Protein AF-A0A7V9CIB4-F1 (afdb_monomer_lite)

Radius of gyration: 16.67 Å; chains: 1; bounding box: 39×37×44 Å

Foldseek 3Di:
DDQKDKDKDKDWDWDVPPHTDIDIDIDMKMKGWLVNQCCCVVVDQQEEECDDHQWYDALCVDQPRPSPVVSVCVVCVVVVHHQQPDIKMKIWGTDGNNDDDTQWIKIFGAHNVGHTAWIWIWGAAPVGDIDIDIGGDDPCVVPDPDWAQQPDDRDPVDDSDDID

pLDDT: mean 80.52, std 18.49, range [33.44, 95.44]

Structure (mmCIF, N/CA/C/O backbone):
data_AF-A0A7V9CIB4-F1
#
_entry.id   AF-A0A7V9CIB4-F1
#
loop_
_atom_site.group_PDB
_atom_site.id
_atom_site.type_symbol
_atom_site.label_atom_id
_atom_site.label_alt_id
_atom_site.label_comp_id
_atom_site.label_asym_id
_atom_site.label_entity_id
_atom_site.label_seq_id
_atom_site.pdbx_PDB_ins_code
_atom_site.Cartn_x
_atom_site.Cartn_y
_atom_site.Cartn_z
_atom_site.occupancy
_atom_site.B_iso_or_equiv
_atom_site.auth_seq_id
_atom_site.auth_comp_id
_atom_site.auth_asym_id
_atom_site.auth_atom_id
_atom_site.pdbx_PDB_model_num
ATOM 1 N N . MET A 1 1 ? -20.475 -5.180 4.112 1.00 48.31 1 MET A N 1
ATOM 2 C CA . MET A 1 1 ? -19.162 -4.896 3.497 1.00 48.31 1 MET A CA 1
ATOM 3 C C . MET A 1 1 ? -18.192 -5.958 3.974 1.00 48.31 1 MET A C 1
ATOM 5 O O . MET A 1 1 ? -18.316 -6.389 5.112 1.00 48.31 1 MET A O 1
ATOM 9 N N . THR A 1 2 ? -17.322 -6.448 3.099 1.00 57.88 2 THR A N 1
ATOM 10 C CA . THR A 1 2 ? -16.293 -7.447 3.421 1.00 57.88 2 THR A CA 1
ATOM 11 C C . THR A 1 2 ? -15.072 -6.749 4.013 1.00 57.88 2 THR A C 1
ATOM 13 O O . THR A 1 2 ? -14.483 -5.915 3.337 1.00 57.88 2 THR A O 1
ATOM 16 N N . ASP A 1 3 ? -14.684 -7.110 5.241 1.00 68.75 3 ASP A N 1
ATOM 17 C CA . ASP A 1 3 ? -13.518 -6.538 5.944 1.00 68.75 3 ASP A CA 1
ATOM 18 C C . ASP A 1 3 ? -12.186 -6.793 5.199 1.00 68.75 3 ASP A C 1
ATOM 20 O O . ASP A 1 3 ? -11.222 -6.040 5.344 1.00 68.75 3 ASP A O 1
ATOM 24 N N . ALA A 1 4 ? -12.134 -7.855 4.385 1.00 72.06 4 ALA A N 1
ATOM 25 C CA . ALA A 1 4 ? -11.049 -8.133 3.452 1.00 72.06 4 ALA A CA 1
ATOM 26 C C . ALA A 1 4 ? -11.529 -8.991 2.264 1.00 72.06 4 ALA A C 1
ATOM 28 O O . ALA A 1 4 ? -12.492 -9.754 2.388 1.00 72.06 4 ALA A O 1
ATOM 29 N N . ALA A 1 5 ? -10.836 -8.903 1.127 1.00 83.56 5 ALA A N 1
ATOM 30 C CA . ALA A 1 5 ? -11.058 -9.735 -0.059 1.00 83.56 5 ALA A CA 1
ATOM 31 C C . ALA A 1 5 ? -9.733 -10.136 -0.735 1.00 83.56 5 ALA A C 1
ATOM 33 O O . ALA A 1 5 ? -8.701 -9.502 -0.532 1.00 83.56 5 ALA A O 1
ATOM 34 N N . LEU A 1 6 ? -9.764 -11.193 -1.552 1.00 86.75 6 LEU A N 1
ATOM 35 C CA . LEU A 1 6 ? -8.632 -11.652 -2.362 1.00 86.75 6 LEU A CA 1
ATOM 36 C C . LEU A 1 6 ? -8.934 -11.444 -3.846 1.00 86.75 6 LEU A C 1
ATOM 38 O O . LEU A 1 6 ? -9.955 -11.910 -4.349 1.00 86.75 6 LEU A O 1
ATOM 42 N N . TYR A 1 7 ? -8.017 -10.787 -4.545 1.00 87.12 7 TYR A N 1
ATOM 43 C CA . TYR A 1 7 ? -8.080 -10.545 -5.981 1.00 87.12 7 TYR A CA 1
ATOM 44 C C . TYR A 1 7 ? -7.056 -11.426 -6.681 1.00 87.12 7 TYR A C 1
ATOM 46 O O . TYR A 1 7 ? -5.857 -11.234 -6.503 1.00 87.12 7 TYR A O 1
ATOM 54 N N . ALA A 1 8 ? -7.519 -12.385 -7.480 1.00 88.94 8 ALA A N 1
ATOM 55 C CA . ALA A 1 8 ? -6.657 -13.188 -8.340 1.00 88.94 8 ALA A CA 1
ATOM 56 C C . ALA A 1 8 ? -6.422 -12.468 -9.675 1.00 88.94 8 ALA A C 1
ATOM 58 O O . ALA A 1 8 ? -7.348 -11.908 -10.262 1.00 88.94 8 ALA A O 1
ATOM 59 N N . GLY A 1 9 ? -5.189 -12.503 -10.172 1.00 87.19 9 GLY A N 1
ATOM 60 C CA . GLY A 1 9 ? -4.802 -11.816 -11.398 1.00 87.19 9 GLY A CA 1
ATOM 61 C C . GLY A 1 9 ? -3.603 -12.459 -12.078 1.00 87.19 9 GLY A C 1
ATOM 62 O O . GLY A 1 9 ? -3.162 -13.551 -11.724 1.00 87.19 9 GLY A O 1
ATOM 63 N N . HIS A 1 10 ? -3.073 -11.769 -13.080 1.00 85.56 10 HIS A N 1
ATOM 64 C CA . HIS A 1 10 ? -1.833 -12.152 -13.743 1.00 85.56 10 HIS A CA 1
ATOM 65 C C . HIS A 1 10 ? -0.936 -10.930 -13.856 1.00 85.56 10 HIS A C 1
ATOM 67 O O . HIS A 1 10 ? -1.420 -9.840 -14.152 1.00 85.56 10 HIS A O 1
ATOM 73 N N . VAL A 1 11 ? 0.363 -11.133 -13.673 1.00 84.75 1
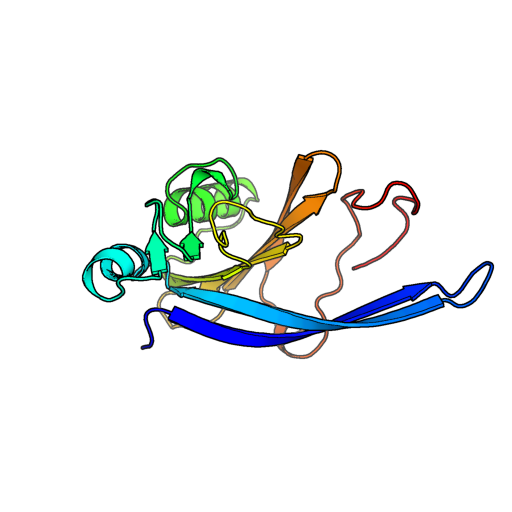1 VAL A N 1
ATOM 74 C CA . VAL A 1 11 ? 1.377 -10.149 -14.047 1.00 84.75 11 VAL A CA 1
ATOM 75 C C . VAL A 1 11 ? 1.978 -10.589 -15.369 1.00 84.75 11 VAL A C 1
ATOM 77 O O . VAL A 1 11 ? 2.253 -11.774 -15.569 1.00 84.75 11 VAL A O 1
ATOM 80 N N . TRP A 1 12 ? 2.165 -9.639 -16.276 1.00 84.81 12 TRP A N 1
ATOM 81 C CA . TRP A 1 12 ? 2.827 -9.846 -17.552 1.00 84.81 12 TRP A CA 1
ATOM 82 C C . TRP A 1 12 ? 3.964 -8.842 -17.678 1.00 84.81 12 TRP A C 1
ATOM 84 O O . TRP A 1 12 ? 3.780 -7.653 -17.435 1.00 84.81 12 TRP A O 1
ATOM 94 N N . HIS A 1 13 ? 5.140 -9.343 -18.026 1.00 82.50 13 HIS A N 1
ATOM 95 C CA . HIS A 1 13 ? 6.301 -8.534 -18.361 1.00 82.50 13 HIS A CA 1
ATOM 96 C C . HIS A 1 13 ? 6.653 -8.808 -19.810 1.00 82.50 13 HIS A C 1
ATOM 98 O O . HIS A 1 13 ? 6.724 -9.969 -20.220 1.00 82.50 13 HIS A O 1
ATOM 104 N N . GLU A 1 14 ? 6.912 -7.747 -20.561 1.00 84.62 14 GLU A N 1
ATOM 105 C CA . GLU A 1 14 ? 7.342 -7.823 -21.948 1.00 84.62 14 GLU A CA 1
ATOM 106 C C . GLU A 1 14 ? 8.518 -6.875 -22.175 1.00 84.62 14 GLU A C 1
ATOM 108 O O . GLU A 1 14 ? 8.510 -5.711 -21.775 1.00 84.62 14 GLU A O 1
ATOM 113 N N . ARG A 1 15 ? 9.558 -7.397 -22.817 1.00 81.19 15 ARG A N 1
ATOM 114 C CA . ARG A 1 15 ? 10.673 -6.641 -23.373 1.00 81.19 15 ARG A CA 1
ATOM 115 C C . ARG A 1 15 ? 10.691 -6.887 -24.865 1.00 81.19 15 ARG A C 1
ATOM 117 O O . ARG A 1 15 ? 10.730 -8.036 -25.288 1.00 81.19 15 ARG A O 1
ATOM 124 N N . THR A 1 16 ? 10.688 -5.819 -25.649 1.00 85.69 16 THR A N 1
ATOM 125 C CA . THR A 1 16 ? 10.640 -5.895 -27.114 1.00 85.69 16 THR A CA 1
ATOM 126 C C . THR A 1 16 ? 12.020 -5.789 -27.766 1.00 85.69 16 THR A C 1
ATOM 128 O O . THR A 1 16 ? 12.180 -6.192 -28.914 1.00 85.69 16 THR A O 1
ATOM 131 N N . THR A 1 17 ? 13.035 -5.298 -27.045 1.00 74.50 17 THR A N 1
ATOM 132 C CA . THR A 1 17 ? 14.410 -5.128 -27.544 1.00 74.50 17 THR A CA 1
ATOM 133 C C . THR A 1 17 ? 15.461 -5.471 -26.475 1.00 74.50 17 THR A C 1
ATOM 135 O O . THR A 1 17 ? 15.185 -5.350 -25.278 1.00 74.50 17 THR A O 1
ATOM 138 N N . PRO A 1 18 ? 16.683 -5.901 -26.871 1.00 76.19 18 PRO A N 1
ATOM 139 C CA . PRO A 1 18 ? 17.116 -6.253 -28.233 1.00 76.19 18 PRO A CA 1
ATOM 140 C C . PRO A 1 18 ? 16.562 -7.604 -28.723 1.00 76.19 18 PRO A C 1
ATOM 142 O O . PRO A 1 18 ? 16.520 -7.842 -29.925 1.00 76.19 18 PRO A O 1
ATOM 145 N N . VAL A 1 19 ? 16.106 -8.466 -27.810 1.00 81.19 19 VAL A N 1
ATOM 146 C CA . VAL A 1 19 ? 15.409 -9.725 -28.106 1.00 81.19 19 VAL A CA 1
ATOM 147 C C . VAL A 1 19 ? 14.068 -9.705 -27.381 1.00 81.19 19 VAL A C 1
ATOM 149 O O . VAL A 1 19 ? 14.002 -9.320 -26.213 1.00 81.19 19 VAL A O 1
ATOM 152 N N . GLY A 1 20 ? 13.012 -10.114 -28.085 1.00 82.12 20 GLY A N 1
ATOM 153 C CA . GLY A 1 20 ? 11.669 -10.231 -27.531 1.00 82.12 20 GLY A CA 1
ATOM 154 C C . GLY A 1 20 ? 11.617 -11.267 -26.409 1.00 82.12 20 GLY A C 1
ATOM 155 O O . GLY A 1 20 ? 11.823 -12.455 -26.653 1.00 82.12 20 GLY A O 1
ATOM 156 N N . HIS A 1 21 ? 11.317 -10.830 -25.190 1.00 83.44 21 HIS A N 1
ATOM 157 C CA . HIS A 1 21 ? 11.092 -11.704 -24.045 1.00 83.44 21 HIS A CA 1
ATOM 158 C C . HIS A 1 21 ? 9.808 -11.297 -23.338 1.00 83.44 21 HIS A C 1
ATOM 160 O O . HIS A 1 21 ? 9.699 -10.185 -22.828 1.00 83.44 21 HIS A O 1
ATOM 166 N N . ALA A 1 22 ? 8.859 -12.222 -23.272 1.00 87.25 22 ALA A N 1
ATOM 167 C CA . ALA A 1 22 ? 7.604 -12.041 -22.568 1.00 87.25 22 ALA A CA 1
ATOM 168 C C . ALA A 1 22 ? 7.397 -13.190 -21.583 1.00 87.25 22 ALA A C 1
ATOM 170 O O . ALA A 1 22 ? 7.588 -14.355 -21.933 1.00 87.25 22 ALA A O 1
ATOM 171 N N . PHE A 1 23 ? 6.989 -12.875 -20.358 1.00 88.00 23 PHE A N 1
ATOM 172 C CA . PHE A 1 23 ? 6.585 -13.880 -19.380 1.00 88.00 23 PHE A CA 1
ATOM 173 C C . PHE A 1 23 ? 5.362 -13.412 -18.603 1.00 88.00 23 PHE A C 1
ATOM 175 O O . PHE A 1 23 ? 5.261 -12.255 -18.194 1.00 88.00 23 PHE A O 1
ATOM 182 N N . ARG A 1 24 ? 4.418 -14.330 -18.402 1.00 90.00 24 ARG A N 1
ATOM 183 C CA . ARG A 1 24 ? 3.171 -14.097 -17.676 1.00 90.00 24 ARG A CA 1
ATOM 184 C C . ARG A 1 24 ? 3.030 -15.142 -16.582 1.00 90.00 24 ARG A C 1
ATOM 186 O O . ARG A 1 24 ? 3.224 -16.325 -16.842 1.00 90.00 24 ARG A O 1
ATOM 193 N N . TYR A 1 25 ? 2.665 -14.714 -15.382 1.00 87.06 25 TYR A N 1
ATOM 194 C CA . TYR A 1 25 ? 2.484 -15.602 -14.236 1.00 87.06 25 TYR A CA 1
ATOM 195 C C . TYR A 1 25 ? 1.278 -15.172 -13.392 1.00 87.06 25 TYR A C 1
ATOM 197 O O . TYR A 1 25 ? 0.923 -13.987 -13.384 1.00 87.06 25 TYR A O 1
ATOM 205 N N . PRO A 1 26 ? 0.598 -16.121 -12.724 1.00 89.19 26 PRO A N 1
ATOM 206 C CA . PRO A 1 26 ? -0.506 -15.798 -11.833 1.00 89.19 26 PRO A CA 1
ATOM 207 C C . PRO A 1 26 ? -0.002 -15.027 -10.610 1.00 89.19 26 PRO A C 1
ATOM 209 O O . PRO A 1 26 ? 1.108 -15.246 -10.127 1.00 89.19 26 PRO A O 1
ATOM 212 N N . THR A 1 27 ? -0.844 -14.140 -10.095 1.00 88.88 27 THR A N 1
ATOM 213 C CA . THR A 1 27 ? -0.610 -13.398 -8.855 1.00 88.88 27 THR A CA 1
ATOM 214 C C . THR A 1 27 ? -1.913 -13.261 -8.072 1.00 88.88 27 THR A C 1
ATOM 216 O O . THR A 1 27 ? -2.997 -13.527 -8.599 1.00 88.88 27 THR A O 1
ATOM 219 N N . TYR A 1 28 ? -1.822 -12.821 -6.823 1.00 89.75 28 TYR A N 1
ATOM 220 C CA . TYR A 1 28 ? -2.979 -12.463 -6.014 1.00 89.75 28 TYR A CA 1
ATOM 221 C C . TYR A 1 28 ? -2.671 -11.260 -5.127 1.00 89.75 28 TYR A C 1
ATOM 223 O O . TYR A 1 28 ? -1.565 -11.149 -4.615 1.00 89.75 28 TYR A O 1
ATOM 231 N N . MET A 1 29 ? -3.650 -10.395 -4.895 1.00 90.88 29 MET A N 1
ATOM 232 C CA . MET A 1 29 ? -3.542 -9.265 -3.971 1.00 90.88 29 MET A CA 1
ATOM 233 C C . MET A 1 29 ? -4.657 -9.320 -2.930 1.00 90.88 29 MET A C 1
ATOM 235 O O . MET A 1 29 ? -5.731 -9.869 -3.175 1.00 90.88 29 MET A O 1
ATOM 239 N N . HIS A 1 30 ? -4.400 -8.748 -1.763 1.00 91.62 30 HIS A N 1
ATOM 240 C CA . HIS A 1 30 ? -5.371 -8.603 -0.690 1.00 91.62 30 HIS A CA 1
ATOM 241 C C . HIS A 1 30 ? -5.942 -7.197 -0.746 1.00 91.62 30 HIS A C 1
ATOM 243 O O . HIS A 1 30 ? -5.183 -6.234 -0.826 1.00 91.62 30 HIS A O 1
ATOM 249 N N . LEU A 1 31 ? -7.262 -7.091 -0.685 1.00 92.94 31 LEU A N 1
ATOM 250 C CA . LEU A 1 31 ? -7.955 -5.837 -0.457 1.00 92.94 31 LEU A CA 1
ATOM 251 C C . LEU A 1 31 ? -8.343 -5.770 1.017 1.00 92.94 31 LEU A C 1
ATOM 253 O O . LEU A 1 31 ? -9.058 -6.649 1.496 1.00 92.94 31 LEU A O 1
ATOM 257 N N . PHE A 1 32 ? -7.884 -4.741 1.713 1.00 92.94 32 PHE A N 1
ATOM 258 C CA . PHE A 1 32 ? -8.199 -4.471 3.110 1.00 92.94 32 PHE A CA 1
ATOM 259 C C . PHE A 1 32 ? -9.007 -3.189 3.219 1.00 92.94 32 PHE A C 1
ATOM 261 O O . PHE A 1 32 ? -8.625 -2.174 2.640 1.00 92.94 32 PHE A O 1
ATOM 268 N N . ASP A 1 33 ? -10.082 -3.216 3.997 1.00 93.06 33 ASP A N 1
ATOM 269 C CA . ASP A 1 33 ? -10.720 -1.987 4.455 1.00 93.06 33 ASP A CA 1
ATOM 270 C C . ASP A 1 33 ? -9.972 -1.473 5.690 1.00 93.06 33 ASP A C 1
ATOM 272 O O . ASP A 1 33 ? -9.961 -2.129 6.736 1.00 93.06 33 ASP A O 1
ATOM 276 N N . LEU A 1 34 ? -9.320 -0.313 5.573 1.00 92.75 34 LEU A N 1
ATOM 277 C CA . LEU A 1 34 ? -8.522 0.254 6.661 1.00 92.75 34 LEU A CA 1
ATOM 278 C C . LEU A 1 34 ? -9.375 0.685 7.858 1.00 92.75 34 LEU A C 1
ATOM 280 O O . LEU A 1 34 ? -8.866 0.713 8.977 1.00 92.75 34 LEU A O 1
ATOM 284 N N . ASP A 1 35 ? -10.668 0.940 7.664 1.00 88.94 35 ASP A N 1
ATOM 285 C CA . ASP A 1 35 ? -11.588 1.277 8.758 1.00 88.94 35 ASP A CA 1
ATOM 286 C C . ASP A 1 35 ? -12.013 0.023 9.544 1.00 88.94 35 ASP A C 1
ATOM 288 O O . ASP A 1 35 ? -12.488 0.094 10.681 1.00 88.94 35 ASP A O 1
ATOM 292 N N . ALA A 1 36 ? -11.812 -1.153 8.948 1.00 89.38 36 ALA A N 1
ATOM 293 C CA . ALA A 1 36 ? -12.131 -2.457 9.514 1.00 89.38 36 ALA A CA 1
ATOM 294 C C . ALA A 1 36 ? -10.901 -3.264 9.950 1.00 89.38 36 ALA A C 1
ATOM 296 O O . ALA A 1 36 ? -11.044 -4.234 10.697 1.00 89.38 36 ALA A O 1
ATOM 297 N N . VAL A 1 37 ? -9.702 -2.883 9.499 1.00 89.25 37 VAL A N 1
ATOM 298 C CA . VAL A 1 37 ? -8.484 -3.708 9.548 1.00 89.25 37 VAL A CA 1
ATOM 299 C C . VAL A 1 37 ? -8.113 -4.175 10.960 1.00 89.25 37 VAL A C 1
ATOM 301 O O . VAL A 1 37 ? -7.609 -5.283 11.136 1.00 89.25 37 VAL A O 1
ATOM 304 N N . GLY A 1 38 ? -8.449 -3.397 11.993 1.00 86.75 38 GLY A N 1
ATOM 305 C CA . GLY A 1 38 ? -8.252 -3.788 13.392 1.00 86.75 38 GLY A CA 1
ATOM 306 C C . GLY A 1 38 ? -9.008 -5.065 13.789 1.00 86.75 38 GLY A C 1
ATOM 307 O O . GLY A 1 38 ? -8.465 -5.893 14.522 1.00 86.75 38 GLY A O 1
ATOM 308 N N . ARG A 1 39 ? -10.213 -5.284 13.240 1.00 89.62 39 ARG A N 1
ATOM 309 C CA . ARG A 1 39 ? -11.073 -6.451 13.535 1.00 89.62 39 ARG A CA 1
ATOM 310 C C . ARG A 1 39 ? -10.567 -7.756 12.918 1.00 89.62 39 ARG A C 1
ATOM 312 O O . ARG A 1 39 ? -11.005 -8.844 13.305 1.00 89.62 39 ARG A O 1
ATOM 319 N N . ILE A 1 40 ? -9.630 -7.678 11.971 1.00 88.94 40 ILE A N 1
ATOM 320 C CA . ILE A 1 40 ? -9.027 -8.856 11.328 1.00 88.94 40 ILE A CA 1
ATOM 321 C C . ILE A 1 40 ? -8.378 -9.766 12.372 1.00 88.94 40 ILE A C 1
ATOM 323 O O . ILE A 1 40 ? -8.455 -10.993 12.265 1.00 88.94 40 ILE A O 1
ATOM 327 N N . ASN A 1 41 ? -7.774 -9.173 13.404 1.00 90.31 41 ASN A N 1
ATOM 328 C CA . ASN A 1 41 ? -7.085 -9.914 14.453 1.00 90.31 41 ASN A CA 1
ATOM 329 C C . ASN A 1 41 ? -8.020 -10.807 15.279 1.00 90.31 41 ASN A C 1
ATOM 331 O O . ASN A 1 41 ? -7.585 -11.881 15.717 1.00 90.31 41 ASN A O 1
ATOM 335 N N . ASP A 1 42 ? -9.276 -10.386 15.425 1.00 89.44 42 ASP A N 1
ATOM 336 C CA . ASP A 1 42 ? -10.316 -11.083 16.182 1.00 89.44 42 ASP A CA 1
ATOM 337 C C . ASP A 1 42 ? -11.034 -12.136 15.330 1.00 89.44 42 ASP A C 1
ATOM 339 O O . ASP A 1 42 ? -11.428 -13.190 15.827 1.00 89.44 42 ASP A O 1
ATOM 343 N N . THR A 1 43 ? -11.166 -11.871 14.029 1.00 86.88 43 THR A N 1
ATOM 344 C CA . THR A 1 43 ? -11.976 -12.690 13.115 1.00 86.88 43 THR A CA 1
ATOM 345 C C . THR A 1 43 ? -11.186 -13.843 12.500 1.00 86.88 43 THR A C 1
ATOM 347 O O . THR A 1 43 ? -11.672 -14.972 12.406 1.00 86.88 43 THR A O 1
ATOM 350 N N . PHE A 1 44 ? -9.947 -13.590 12.082 1.00 86.19 44 PHE A N 1
ATOM 351 C CA . PHE A 1 44 ? -9.134 -14.567 11.363 1.00 86.19 44 PHE A CA 1
ATOM 352 C C . PHE A 1 44 ? -8.006 -15.077 12.251 1.00 86.19 44 PHE A C 1
ATOM 354 O O . PHE A 1 44 ? -7.464 -14.334 13.054 1.00 86.19 44 PHE A O 1
ATOM 361 N N . ARG A 1 45 ? -7.615 -16.352 12.123 1.00 88.50 45 ARG A N 1
ATOM 362 C CA . ARG A 1 45 ? -6.449 -16.905 12.850 1.00 88.50 45 ARG A CA 1
ATOM 363 C C . ARG A 1 45 ? -5.156 -16.865 12.042 1.00 88.50 45 ARG A C 1
ATOM 365 O O . ARG A 1 45 ? -4.080 -16.795 12.626 1.00 88.50 45 ARG A O 1
ATOM 372 N N . LEU A 1 46 ? -5.270 -16.926 10.715 1.00 90.50 46 LEU A N 1
ATOM 373 C CA . LEU A 1 46 ? -4.132 -17.013 9.794 1.00 90.50 46 LEU A CA 1
ATOM 374 C C . LEU A 1 46 ? -3.759 -15.667 9.164 1.00 90.50 46 LEU A C 1
ATOM 376 O O . LEU A 1 46 ? -2.640 -15.530 8.685 1.00 90.50 46 LEU A O 1
ATOM 380 N N . LEU A 1 47 ? -4.674 -14.696 9.200 1.00 90.81 47 LEU A N 1
ATOM 381 C CA . LEU A 1 47 ? -4.488 -13.336 8.705 1.00 90.81 47 LEU A CA 1
ATOM 382 C C . LEU A 1 47 ? -4.381 -12.379 9.894 1.00 90.81 47 LEU A C 1
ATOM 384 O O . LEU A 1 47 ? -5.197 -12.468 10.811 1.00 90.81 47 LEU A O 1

• _TASK INSTRUCTIONS_: Output should match, line for line, the stretch of the material above from the line holding "ATOM 160 O O" through the line holding "ATOM 182 N N".

• _RESPONSE TO THIS EXERCISE_:
ATOM 160 O O . HIS A 1 21 ? 9.699 -10.185 -22.828 1.00 83.44 21 HIS A O 1
ATOM 166 N N . ALA A 1 22 ? 8.859 -12.222 -23.272 1.00 87.25 22 ALA A N 1
ATOM 167 C CA . ALA A 1 22 ? 7.604 -12.041 -22.568 1.00 87.25 22 ALA A CA 1
ATOM 168 C C . ALA A 1 22 ? 7.397 -13.190 -21.583 1.00 87.25 22 ALA A C 1
ATOM 170 O O . ALA A 1 22 ? 7.588 -14.355 -21.933 1.00 87.25 22 ALA A O 1
ATOM 171 N N . PHE A 1 23 ? 6.989 -12.875 -20.358 1.00 88.00 23 PHE A N 1
ATOM 172 C CA . PHE A 1 23 ? 6.585 -13.880 -19.380 1.00 88.00 23 PHE A CA 1
ATOM 173 C C . PHE A 1 23 ? 5.362 -13.412 -18.603 1.00 88.00 23 PHE A C 1
ATOM 175 O O . PHE A 1 23 ? 5.261 -12.255 -18.194 1.00 88.00 23 PHE A O 1
ATOM 182 N N . ARG A 1 24 ? 4.418 -14.330 -18.402 1.00 90.00 24 ARG A N 1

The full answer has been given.